Best be a double layer tin hat.  

Your understanding of the mogas market in the US is very poor.  First, the oil majors don't run the NYMEX where the bulk of wholesale price for the entire country is set.  Other areas trade as diffs to the NYMEX +/- 3 to 10 cts, with the USWC being the least linked.

Wall Street, physical traders, importers such as Venz rule the NYMEX = NY market.  They could not give a crap about how much Exxon makes.  On DK another poster pointed out the biggest US Independant refiner Valero doesn't even have an upstream biz to protect.  They are smart,aggressive speculators compared the no hopers at Chevron, Exxon and Shell and have far more to say about mogas prices on the Merc.

Mogas has indeed dropped dramatically in the last 30 days.  From about $2.20 on the NYMEX to about $1.70 so roughly 25% at the wholesale level.  Greater than your 16% which is skewed by the relatively fixed tax, marketing, transportation and dealer cost/profits.  This is pretty extreme in the energy markets but not uncommon.  In fact the nat gas price collapsing this spring from $15/MMSCF to $6 today is a 60% drop.

The causes of both can just as easily be explained by normal behaviour in a supplier dominated market.

First, as an aside, the role of speculators has increased on futures/forwards markets.  Hedge funds are keenly interested these days in taking some exposure to commods as they do not correlate with stocks.  And can be inverse.  Helps smooth their performance.  Regular folk can play via the GSCI or other instruments.

This has resulted in the back end futures actually dragging up the front in some ways.  Reversion to the old mean is no longer likely as 10 year out paper is no longer at the old mean.  It's at $50+.

What's going on today then?

The mogas market positioned itself for a repeat of last year's hurricane season.  If you remember, the initial projections were for nearly as many and nearly as many severe hurricanes.  Traders filled tanks, refiners ran hard and speculators bought futures for August/Sept in a big way.  People played from the long side from the most part.

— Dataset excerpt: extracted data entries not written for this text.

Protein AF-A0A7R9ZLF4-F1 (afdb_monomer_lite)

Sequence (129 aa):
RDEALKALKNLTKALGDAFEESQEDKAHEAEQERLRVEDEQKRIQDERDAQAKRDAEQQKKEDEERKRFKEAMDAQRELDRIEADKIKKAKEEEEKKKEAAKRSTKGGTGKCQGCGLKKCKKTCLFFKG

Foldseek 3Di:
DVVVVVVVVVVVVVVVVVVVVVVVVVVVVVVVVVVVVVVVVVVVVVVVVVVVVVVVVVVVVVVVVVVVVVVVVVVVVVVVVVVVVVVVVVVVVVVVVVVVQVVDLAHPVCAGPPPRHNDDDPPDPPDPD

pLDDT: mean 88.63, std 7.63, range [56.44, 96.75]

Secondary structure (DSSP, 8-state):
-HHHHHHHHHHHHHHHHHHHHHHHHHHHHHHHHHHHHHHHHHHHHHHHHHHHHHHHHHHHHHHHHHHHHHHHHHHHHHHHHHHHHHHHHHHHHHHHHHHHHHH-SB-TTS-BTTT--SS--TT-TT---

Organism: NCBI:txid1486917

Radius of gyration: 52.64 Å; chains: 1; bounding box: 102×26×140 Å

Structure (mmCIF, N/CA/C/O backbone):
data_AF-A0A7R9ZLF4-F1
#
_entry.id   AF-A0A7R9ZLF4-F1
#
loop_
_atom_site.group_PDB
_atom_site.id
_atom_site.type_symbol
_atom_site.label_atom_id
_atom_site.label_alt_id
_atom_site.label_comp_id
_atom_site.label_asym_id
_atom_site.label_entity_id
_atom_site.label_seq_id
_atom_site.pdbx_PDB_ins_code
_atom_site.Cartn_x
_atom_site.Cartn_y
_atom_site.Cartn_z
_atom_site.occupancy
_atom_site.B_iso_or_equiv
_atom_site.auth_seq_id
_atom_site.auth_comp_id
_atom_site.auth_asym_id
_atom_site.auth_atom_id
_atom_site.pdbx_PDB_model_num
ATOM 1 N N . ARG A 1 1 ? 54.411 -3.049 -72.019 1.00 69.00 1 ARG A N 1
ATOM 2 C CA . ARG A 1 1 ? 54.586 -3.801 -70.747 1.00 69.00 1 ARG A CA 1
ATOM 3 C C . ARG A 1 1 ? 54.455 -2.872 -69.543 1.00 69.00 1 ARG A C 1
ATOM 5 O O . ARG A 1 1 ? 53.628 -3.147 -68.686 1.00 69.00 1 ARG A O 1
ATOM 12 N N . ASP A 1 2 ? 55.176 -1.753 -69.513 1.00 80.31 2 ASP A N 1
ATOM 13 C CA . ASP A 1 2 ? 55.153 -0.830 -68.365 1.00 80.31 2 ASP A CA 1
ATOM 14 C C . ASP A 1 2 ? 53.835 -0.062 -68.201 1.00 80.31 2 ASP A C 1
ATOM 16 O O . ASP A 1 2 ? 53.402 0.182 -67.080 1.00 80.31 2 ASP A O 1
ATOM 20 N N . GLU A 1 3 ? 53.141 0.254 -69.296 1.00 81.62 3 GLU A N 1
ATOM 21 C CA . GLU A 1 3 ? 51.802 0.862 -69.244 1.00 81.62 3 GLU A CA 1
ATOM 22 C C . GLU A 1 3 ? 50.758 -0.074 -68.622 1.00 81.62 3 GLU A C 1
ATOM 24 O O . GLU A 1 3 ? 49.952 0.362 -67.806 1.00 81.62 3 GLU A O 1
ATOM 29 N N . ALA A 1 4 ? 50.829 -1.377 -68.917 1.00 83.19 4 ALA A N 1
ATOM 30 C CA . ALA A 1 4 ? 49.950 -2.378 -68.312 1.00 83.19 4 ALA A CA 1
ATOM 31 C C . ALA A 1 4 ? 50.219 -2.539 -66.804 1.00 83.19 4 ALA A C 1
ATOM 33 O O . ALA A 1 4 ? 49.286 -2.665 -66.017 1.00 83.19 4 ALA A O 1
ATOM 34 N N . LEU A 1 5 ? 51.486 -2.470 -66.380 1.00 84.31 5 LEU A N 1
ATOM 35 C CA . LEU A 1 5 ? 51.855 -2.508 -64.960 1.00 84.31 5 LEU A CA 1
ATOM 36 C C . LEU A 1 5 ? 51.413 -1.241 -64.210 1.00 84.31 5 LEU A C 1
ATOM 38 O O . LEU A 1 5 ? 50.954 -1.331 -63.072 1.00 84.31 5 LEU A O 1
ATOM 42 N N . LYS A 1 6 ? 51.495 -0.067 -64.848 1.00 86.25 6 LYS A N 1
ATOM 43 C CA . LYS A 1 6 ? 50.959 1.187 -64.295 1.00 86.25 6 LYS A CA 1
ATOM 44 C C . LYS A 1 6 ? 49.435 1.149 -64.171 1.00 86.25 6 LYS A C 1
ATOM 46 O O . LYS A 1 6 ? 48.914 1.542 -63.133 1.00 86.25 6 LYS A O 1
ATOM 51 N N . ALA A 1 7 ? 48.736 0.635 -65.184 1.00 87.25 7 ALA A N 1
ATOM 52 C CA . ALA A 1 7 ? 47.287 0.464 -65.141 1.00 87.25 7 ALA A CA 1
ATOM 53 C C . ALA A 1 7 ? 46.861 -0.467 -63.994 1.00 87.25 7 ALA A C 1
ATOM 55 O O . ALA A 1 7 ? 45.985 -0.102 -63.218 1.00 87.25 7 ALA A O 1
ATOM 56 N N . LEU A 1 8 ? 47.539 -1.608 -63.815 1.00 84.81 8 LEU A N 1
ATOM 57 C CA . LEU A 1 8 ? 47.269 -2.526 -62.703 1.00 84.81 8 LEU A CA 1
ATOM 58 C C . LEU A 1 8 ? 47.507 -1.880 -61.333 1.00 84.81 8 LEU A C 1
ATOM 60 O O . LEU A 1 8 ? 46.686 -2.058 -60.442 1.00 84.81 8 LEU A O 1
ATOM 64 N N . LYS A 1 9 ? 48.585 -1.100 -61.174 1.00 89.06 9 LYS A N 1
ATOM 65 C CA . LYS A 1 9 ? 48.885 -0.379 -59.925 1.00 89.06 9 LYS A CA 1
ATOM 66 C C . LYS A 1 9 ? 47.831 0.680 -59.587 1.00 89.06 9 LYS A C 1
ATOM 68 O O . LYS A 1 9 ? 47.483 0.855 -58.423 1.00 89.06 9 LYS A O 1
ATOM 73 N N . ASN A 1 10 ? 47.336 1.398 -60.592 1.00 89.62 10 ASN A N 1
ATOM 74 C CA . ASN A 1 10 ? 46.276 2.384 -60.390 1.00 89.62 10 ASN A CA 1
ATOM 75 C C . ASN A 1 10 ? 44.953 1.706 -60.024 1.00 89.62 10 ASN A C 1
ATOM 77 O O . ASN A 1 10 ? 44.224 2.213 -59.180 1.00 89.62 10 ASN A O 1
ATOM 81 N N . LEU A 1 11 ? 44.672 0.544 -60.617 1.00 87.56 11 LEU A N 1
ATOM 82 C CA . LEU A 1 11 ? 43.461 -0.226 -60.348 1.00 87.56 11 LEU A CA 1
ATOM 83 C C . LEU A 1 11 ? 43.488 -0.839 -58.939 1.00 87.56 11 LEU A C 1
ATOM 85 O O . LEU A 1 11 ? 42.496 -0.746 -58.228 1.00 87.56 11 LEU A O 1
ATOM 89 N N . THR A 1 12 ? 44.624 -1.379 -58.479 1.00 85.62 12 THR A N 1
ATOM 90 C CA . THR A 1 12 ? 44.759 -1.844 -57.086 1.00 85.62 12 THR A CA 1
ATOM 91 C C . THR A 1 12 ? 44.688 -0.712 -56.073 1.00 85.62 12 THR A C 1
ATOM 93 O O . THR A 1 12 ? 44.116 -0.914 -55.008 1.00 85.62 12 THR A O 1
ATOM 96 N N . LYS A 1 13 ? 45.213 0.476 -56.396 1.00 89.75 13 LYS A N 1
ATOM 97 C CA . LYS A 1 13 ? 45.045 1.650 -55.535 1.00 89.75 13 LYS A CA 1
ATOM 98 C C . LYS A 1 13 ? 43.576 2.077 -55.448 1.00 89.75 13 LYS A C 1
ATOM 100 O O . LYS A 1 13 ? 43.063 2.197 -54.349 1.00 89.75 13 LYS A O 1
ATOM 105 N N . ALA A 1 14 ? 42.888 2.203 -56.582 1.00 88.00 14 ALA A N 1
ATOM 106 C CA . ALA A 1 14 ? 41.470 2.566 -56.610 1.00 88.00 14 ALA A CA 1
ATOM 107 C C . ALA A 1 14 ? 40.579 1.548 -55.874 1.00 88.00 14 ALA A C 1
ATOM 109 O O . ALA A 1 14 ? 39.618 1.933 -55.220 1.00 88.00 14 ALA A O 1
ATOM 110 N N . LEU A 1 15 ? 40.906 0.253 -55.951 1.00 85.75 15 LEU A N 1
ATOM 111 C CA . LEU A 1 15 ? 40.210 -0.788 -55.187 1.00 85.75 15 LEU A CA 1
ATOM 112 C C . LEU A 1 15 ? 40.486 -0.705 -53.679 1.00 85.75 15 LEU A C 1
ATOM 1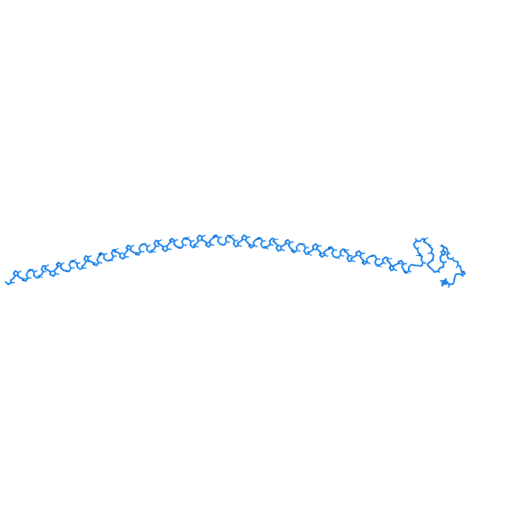14 O O . LEU A 1 15 ? 39.599 -1.026 -52.895 1.00 85.75 15 LEU A O 1
ATOM 118 N N . GLY A 1 16 ? 41.696 -0.302 -53.277 1.00 85.31 16 GLY A N 1
ATOM 119 C CA . GLY A 1 16 ? 42.039 -0.053 -51.875 1.00 85.31 16 GLY A CA 1
ATOM 120 C C . GLY A 1 16 ? 41.295 1.155 -51.314 1.00 85.31 16 GLY A C 1
ATOM 121 O O . GLY A 1 16 ? 40.613 1.022 -50.304 1.00 85.31 16 GLY A O 1
ATOM 122 N N . ASP A 1 17 ? 41.343 2.280 -52.030 1.00 84.62 17 ASP A N 1
ATOM 123 C CA . ASP A 1 17 ? 40.668 3.525 -51.646 1.00 84.62 17 ASP A CA 1
ATOM 124 C C . ASP A 1 17 ? 39.137 3.305 -51.528 1.00 84.62 17 ASP A C 1
ATOM 126 O O . ASP A 1 17 ? 38.524 3.712 -50.547 1.00 84.62 17 ASP A O 1
ATOM 130 N N . ALA A 1 18 ? 38.521 2.554 -52.455 1.00 83.81 18 ALA A N 1
ATOM 131 C CA . ALA A 1 18 ? 37.093 2.209 -52.393 1.00 83.81 18 ALA A CA 1
ATOM 132 C C . ALA A 1 18 ? 36.732 1.249 -51.239 1.00 83.81 18 ALA A C 1
ATOM 134 O O . ALA A 1 18 ? 35.602 1.250 -50.747 1.00 83.81 18 ALA A O 1
ATOM 135 N N . PHE A 1 19 ? 37.666 0.392 -50.815 1.00 84.69 19 PHE A N 1
ATOM 136 C CA . PHE A 1 19 ? 37.461 -0.473 -49.653 1.00 84.69 19 PHE A CA 1
ATOM 137 C C . PHE A 1 19 ? 37.547 0.320 -48.346 1.00 84.69 19 PHE A C 1
ATOM 139 O O . PHE A 1 19 ? 36.759 0.057 -47.441 1.00 84.69 19 PHE A O 1
ATOM 146 N N . GLU A 1 20 ? 38.466 1.283 -48.252 1.00 85.69 20 GLU A N 1
ATOM 147 C CA . GLU A 1 20 ? 38.578 2.190 -47.103 1.00 85.69 20 GLU A CA 1
ATOM 148 C C . GLU A 1 20 ? 37.333 3.078 -46.975 1.00 85.69 20 GLU A C 1
ATOM 150 O O . GLU A 1 20 ? 36.715 3.083 -45.913 1.00 85.69 20 GLU A O 1
ATOM 155 N N . GLU A 1 21 ? 36.875 3.694 -48.068 1.00 79.81 21 GLU A N 1
ATOM 156 C CA . GLU A 1 21 ? 35.631 4.483 -48.107 1.00 79.81 21 GLU A CA 1
ATOM 157 C C . GLU A 1 21 ? 34.414 3.639 -47.677 1.00 79.81 21 GLU A C 1
ATOM 159 O O . GLU A 1 21 ? 33.634 4.042 -46.817 1.00 79.81 21 GLU A O 1
ATOM 164 N N . SER A 1 22 ? 34.312 2.387 -48.148 1.00 81.25 22 SER A N 1
ATOM 165 C CA . SER A 1 22 ? 33.251 1.466 -47.709 1.00 81.25 22 SER A CA 1
ATOM 166 C C . SER A 1 22 ? 33.322 1.104 -46.217 1.00 81.25 22 SER A C 1
ATOM 168 O O . SER A 1 22 ? 32.295 0.737 -45.638 1.00 81.25 22 SER A O 1
ATOM 170 N N . GLN A 1 23 ? 34.504 1.121 -45.596 1.00 83.44 23 GLN A N 1
ATOM 171 C CA . GLN A 1 23 ? 34.654 0.860 -44.161 1.00 83.44 23 GLN A CA 1
ATOM 172 C C . GLN A 1 23 ? 34.311 2.096 -43.331 1.00 83.44 23 GLN A C 1
ATOM 174 O O . GLN A 1 23 ? 33.700 1.956 -42.272 1.00 83.44 23 GLN A O 1
ATOM 179 N N . GLU A 1 24 ? 34.659 3.287 -43.816 1.00 85.19 24 GLU A N 1
ATOM 180 C CA . GLU A 1 24 ? 34.277 4.559 -43.203 1.00 85.19 24 GLU A CA 1
ATOM 181 C C . GLU A 1 24 ? 32.756 4.750 -43.227 1.00 85.19 24 GLU A C 1
ATOM 183 O O . GLU A 1 24 ? 32.169 5.045 -42.185 1.00 85.19 24 GLU A O 1
ATOM 188 N N . ASP A 1 25 ? 32.100 4.455 -44.353 1.00 87.75 25 ASP A N 1
ATOM 189 C CA . ASP A 1 25 ? 30.637 4.497 -44.469 1.00 87.75 25 ASP A CA 1
ATOM 190 C C . ASP A 1 25 ? 29.961 3.554 -43.466 1.00 87.75 25 ASP A C 1
ATOM 192 O O . ASP A 1 25 ? 29.040 3.947 -42.749 1.00 87.75 25 ASP A O 1
ATOM 196 N N . LYS A 1 26 ? 30.465 2.320 -43.337 1.00 86.62 26 LYS A N 1
ATOM 197 C CA . LYS A 1 26 ? 29.958 1.348 -42.353 1.00 86.62 26 LYS A CA 1
ATOM 198 C C . LYS A 1 26 ? 30.194 1.793 -40.915 1.00 86.62 26 LYS A C 1
ATOM 200 O O . LYS A 1 26 ? 29.342 1.561 -40.060 1.00 86.62 26 LYS A O 1
ATOM 205 N N . ALA A 1 27 ? 31.347 2.392 -40.625 1.00 87.44 27 ALA A N 1
ATOM 206 C CA . ALA A 1 27 ? 31.652 2.905 -39.295 1.00 87.44 27 ALA A CA 1
ATOM 207 C C . ALA A 1 27 ? 30.715 4.063 -38.925 1.00 87.44 27 ALA A C 1
ATOM 209 O O . ALA A 1 27 ? 30.198 4.098 -37.809 1.00 87.44 27 ALA A O 1
ATOM 210 N N . HIS A 1 28 ? 30.438 4.956 -39.875 1.00 88.75 28 HIS A N 1
ATOM 211 C CA . HIS A 1 28 ? 29.511 6.067 -39.700 1.00 88.75 28 HIS A CA 1
ATOM 212 C C . HIS A 1 28 ? 28.053 5.594 -39.563 1.00 88.75 28 HIS A C 1
ATOM 214 O O . HIS A 1 28 ? 27.333 6.073 -38.687 1.00 88.75 28 HIS A O 1
ATOM 220 N N . GLU A 1 29 ? 27.612 4.606 -40.349 1.00 90.06 29 GLU A N 1
ATOM 221 C CA . GLU A 1 29 ? 26.298 3.967 -40.177 1.00 90.06 29 GLU A CA 1
ATOM 222 C C . GLU A 1 29 ? 26.160 3.317 -38.793 1.00 90.06 29 GLU A C 1
ATOM 224 O O . GLU A 1 29 ? 25.153 3.523 -38.110 1.00 90.06 29 GLU A O 1
ATOM 229 N N . ALA A 1 30 ? 27.190 2.597 -38.340 1.00 90.50 30 ALA A N 1
ATOM 230 C CA . ALA A 1 30 ? 27.204 1.980 -37.019 1.00 90.50 30 ALA A CA 1
ATOM 231 C C . ALA A 1 30 ? 27.176 3.030 -35.895 1.00 90.50 30 ALA A C 1
ATOM 233 O O . ALA A 1 30 ? 26.496 2.837 -34.890 1.00 90.50 30 ALA A O 1
ATOM 234 N N . GLU A 1 31 ? 27.878 4.155 -36.044 1.00 91.50 31 GLU A N 1
ATOM 235 C CA . GLU A 1 31 ? 27.828 5.260 -35.082 1.00 91.50 31 GLU A CA 1
ATOM 236 C C . GLU A 1 31 ? 26.427 5.883 -35.010 1.00 91.50 31 GLU A C 1
ATOM 238 O O . GLU A 1 31 ? 25.890 6.072 -33.917 1.00 91.50 31 GLU A O 1
ATOM 243 N N . GLN A 1 32 ? 25.784 6.122 -36.157 1.00 92.44 32 GLN A N 1
ATOM 244 C CA . GLN A 1 32 ? 24.410 6.626 -36.193 1.00 92.44 32 GLN A CA 1
ATOM 245 C C . GLN A 1 32 ? 23.412 5.656 -35.560 1.00 92.44 32 GLN A C 1
ATOM 247 O O . GLN A 1 32 ? 22.493 6.090 -34.863 1.00 92.44 32 GLN A O 1
ATOM 252 N N . GLU A 1 33 ? 23.570 4.352 -35.789 1.00 90.44 33 GLU A N 1
ATOM 253 C CA . GLU A 1 33 ? 22.731 3.338 -35.155 1.00 90.44 33 GLU A CA 1
ATOM 254 C C . GLU A 1 33 ? 22.924 3.336 -33.635 1.00 90.44 33 GLU A C 1
ATOM 256 O O . GLU A 1 33 ? 21.941 3.344 -32.895 1.00 90.44 33 GLU A O 1
ATOM 261 N N . ARG A 1 34 ? 24.170 3.424 -33.153 1.00 92.44 34 ARG A N 1
ATOM 262 C CA . ARG A 1 34 ? 24.462 3.503 -31.713 1.00 92.44 34 ARG A CA 1
ATOM 263 C C . ARG A 1 34 ? 23.824 4.725 -31.067 1.00 92.44 34 ARG A C 1
ATOM 265 O O . ARG A 1 34 ? 23.178 4.571 -30.036 1.00 92.44 34 ARG A O 1
ATOM 272 N N . LEU A 1 35 ? 23.920 5.897 -31.695 1.00 94.12 35 LEU A N 1
ATOM 273 C CA . LEU A 1 35 ? 23.277 7.117 -31.197 1.00 94.12 35 LEU A CA 1
ATOM 274 C C . LEU A 1 35 ? 21.750 6.970 -31.122 1.00 94.12 35 LEU A C 1
ATOM 276 O O . LEU A 1 35 ? 21.141 7.351 -30.125 1.00 94.12 35 LEU A O 1
ATOM 280 N N . ARG A 1 36 ? 21.122 6.359 -32.137 1.00 93.81 36 ARG A N 1
ATOM 281 C CA . ARG A 1 36 ? 19.671 6.095 -32.127 1.00 93.81 36 ARG A CA 1
ATOM 282 C C . ARG A 1 36 ? 19.270 5.134 -31.011 1.00 93.81 36 ARG A C 1
ATOM 284 O O . ARG A 1 36 ? 18.269 5.372 -30.340 1.00 93.81 36 ARG A O 1
ATOM 291 N N . VAL A 1 37 ? 20.048 4.071 -30.805 1.00 93.50 37 VAL A N 1
ATOM 292 C CA . VAL A 1 37 ? 19.804 3.090 -29.741 1.00 93.50 37 VAL A CA 1
ATOM 293 C C . VAL A 1 37 ? 19.988 3.721 -28.361 1.00 93.50 37 VAL A C 1
ATOM 295 O O . VAL A 1 37 ? 19.181 3.464 -27.472 1.00 93.50 37 VAL A O 1
ATOM 298 N N . GLU A 1 38 ? 21.008 4.556 -28.166 1.00 94.00 38 GLU A N 1
ATOM 299 C CA . GLU A 1 38 ? 21.234 5.270 -26.904 1.00 94.00 38 GLU A CA 1
ATOM 300 C C . GLU A 1 38 ? 20.086 6.237 -26.585 1.00 94.00 38 GLU A C 1
ATOM 302 O O . GLU A 1 38 ? 19.575 6.238 -25.460 1.00 94.00 38 GLU A O 1
ATOM 307 N N . ASP A 1 39 ? 19.615 6.996 -27.577 1.00 94.56 39 ASP A N 1
ATOM 308 C CA . ASP A 1 39 ? 18.461 7.885 -27.421 1.00 94.56 39 ASP A CA 1
ATOM 309 C C . ASP A 1 39 ? 17.175 7.109 -27.105 1.00 94.56 39 ASP A C 1
ATOM 311 O O . ASP A 1 39 ? 16.400 7.505 -26.229 1.00 94.56 39 ASP A O 1
ATOM 315 N N . GLU A 1 40 ? 16.940 5.979 -27.776 1.00 92.62 40 GLU A N 1
ATOM 316 C CA . GLU A 1 40 ? 15.781 5.128 -27.508 1.00 92.62 40 GLU A CA 1
ATOM 317 C C . GLU A 1 40 ? 15.849 4.500 -26.109 1.00 92.62 40 GLU A C 1
ATOM 319 O O . GLU A 1 40 ? 14.869 4.548 -25.361 1.00 92.62 40 GLU A O 1
ATOM 324 N N . GLN A 1 41 ? 17.012 3.985 -25.700 1.00 93.38 41 GLN A N 1
ATOM 325 C CA . GLN A 1 41 ? 17.218 3.453 -24.352 1.00 93.38 41 GLN A CA 1
ATOM 326 C C . GLN A 1 41 ? 16.979 4.514 -23.282 1.00 93.38 41 GLN A C 1
ATOM 328 O O . GLN A 1 41 ? 16.329 4.232 -22.273 1.00 93.38 41 GLN A O 1
ATOM 333 N N . LYS A 1 42 ? 17.456 5.741 -23.508 1.00 95.81 42 LYS A N 1
ATOM 334 C CA . LYS A 1 42 ? 17.236 6.853 -22.587 1.00 95.81 42 LYS A CA 1
ATOM 335 C C . LYS A 1 42 ? 15.752 7.190 -22.460 1.00 95.81 42 LYS A C 1
ATOM 337 O O . LYS A 1 42 ? 15.261 7.314 -21.344 1.00 95.81 42 LYS A O 1
ATOM 342 N N . ARG A 1 43 ? 15.014 7.244 -23.573 1.00 94.69 43 ARG A N 1
ATOM 343 C CA . ARG A 1 43 ? 13.557 7.457 -23.548 1.00 94.69 43 ARG A CA 1
ATOM 344 C C . ARG A 1 43 ? 12.822 6.360 -22.781 1.00 94.69 43 ARG A C 1
ATOM 346 O O . ARG A 1 43 ? 11.963 6.667 -21.959 1.00 94.69 43 ARG A O 1
ATOM 353 N N . ILE A 1 44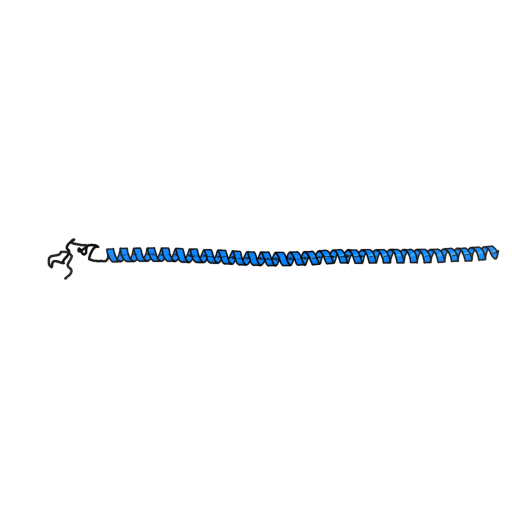 ? 13.178 5.096 -23.012 1.00 93.50 44 ILE A N 1
ATOM 354 C CA . ILE A 1 44 ? 12.595 3.957 -22.289 1.00 93.50 44 ILE A CA 1
ATOM 355 C C . ILE A 1 44 ? 12.887 4.067 -20.788 1.00 93.50 44 ILE A C 1
ATOM 357 O O . ILE A 1 44 ? 12.009 3.797 -19.966 1.00 93.50 44 ILE A O 1
ATOM 361 N N . GLN A 1 45 ? 14.105 4.460 -20.418 1.00 93.81 45 GLN A N 1
ATOM 362 C CA . GLN A 1 45 ? 14.487 4.635 -19.021 1.00 93.81 45 GLN A CA 1
ATOM 363 C C . GLN A 1 45 ? 13.710 5.783 -18.365 1.00 93.81 45 GLN A C 1
ATOM 365 O O . GLN A 1 45 ? 13.143 5.590 -17.291 1.00 93.81 45 GLN A O 1
ATOM 370 N N . ASP A 1 46 ? 13.592 6.928 -19.038 1.00 95.62 46 ASP A N 1
ATOM 371 C CA . ASP A 1 46 ? 12.826 8.078 -18.551 1.00 95.62 46 ASP A CA 1
ATOM 372 C C . ASP A 1 46 ? 11.338 7.724 -18.351 1.00 95.62 46 ASP A C 1
ATOM 374 O O . ASP A 1 46 ? 10.731 8.100 -17.344 1.00 95.62 46 ASP A O 1
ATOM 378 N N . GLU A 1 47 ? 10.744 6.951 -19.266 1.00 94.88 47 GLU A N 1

What actually happened?  The #1 rule of markets took hold-- "the market moves in the direction that screws the most players"  A more polite version is that once conventional wisdom is factored into the market, the odds are you move the opposite direction.

Demand was high but stable to last year so inventories held up.  We had no severe refinery disruptions.  Hurricane season has been a big nothing so far.  There is plenty of gas in tank

So as a speculator that bought mogas up to a $15/bbl crack over crude, what do you do now?  Mogas season is over.  Demand will slide.  You will have to pay a fortune to roll Sept futures into Oct as that market was backward for a number of reasons -- demand, quality, fear factor.  Sept went off the board last thurs but any rolling/liquidation started sooner.

The length had to puke.  And puke they've done.  Mogas cracks have collapsed to $1.70/gal = $71.5/bbl vs $68.5 crude or $3/bbl.  That's about where you would find them back in the glut refining days of the 90's this time of year.  Refiners will keep running as heat is much more profitable, but this will put a damper on their ardor.

So there you have it.  No great mystery or star chamber conspiracy.  

Do I think Oilcos are well behaved, honorable corporate citizens?  Of course not.  But they don't have the power to make oil prices wave to fix elections like this tin hat diary proposes.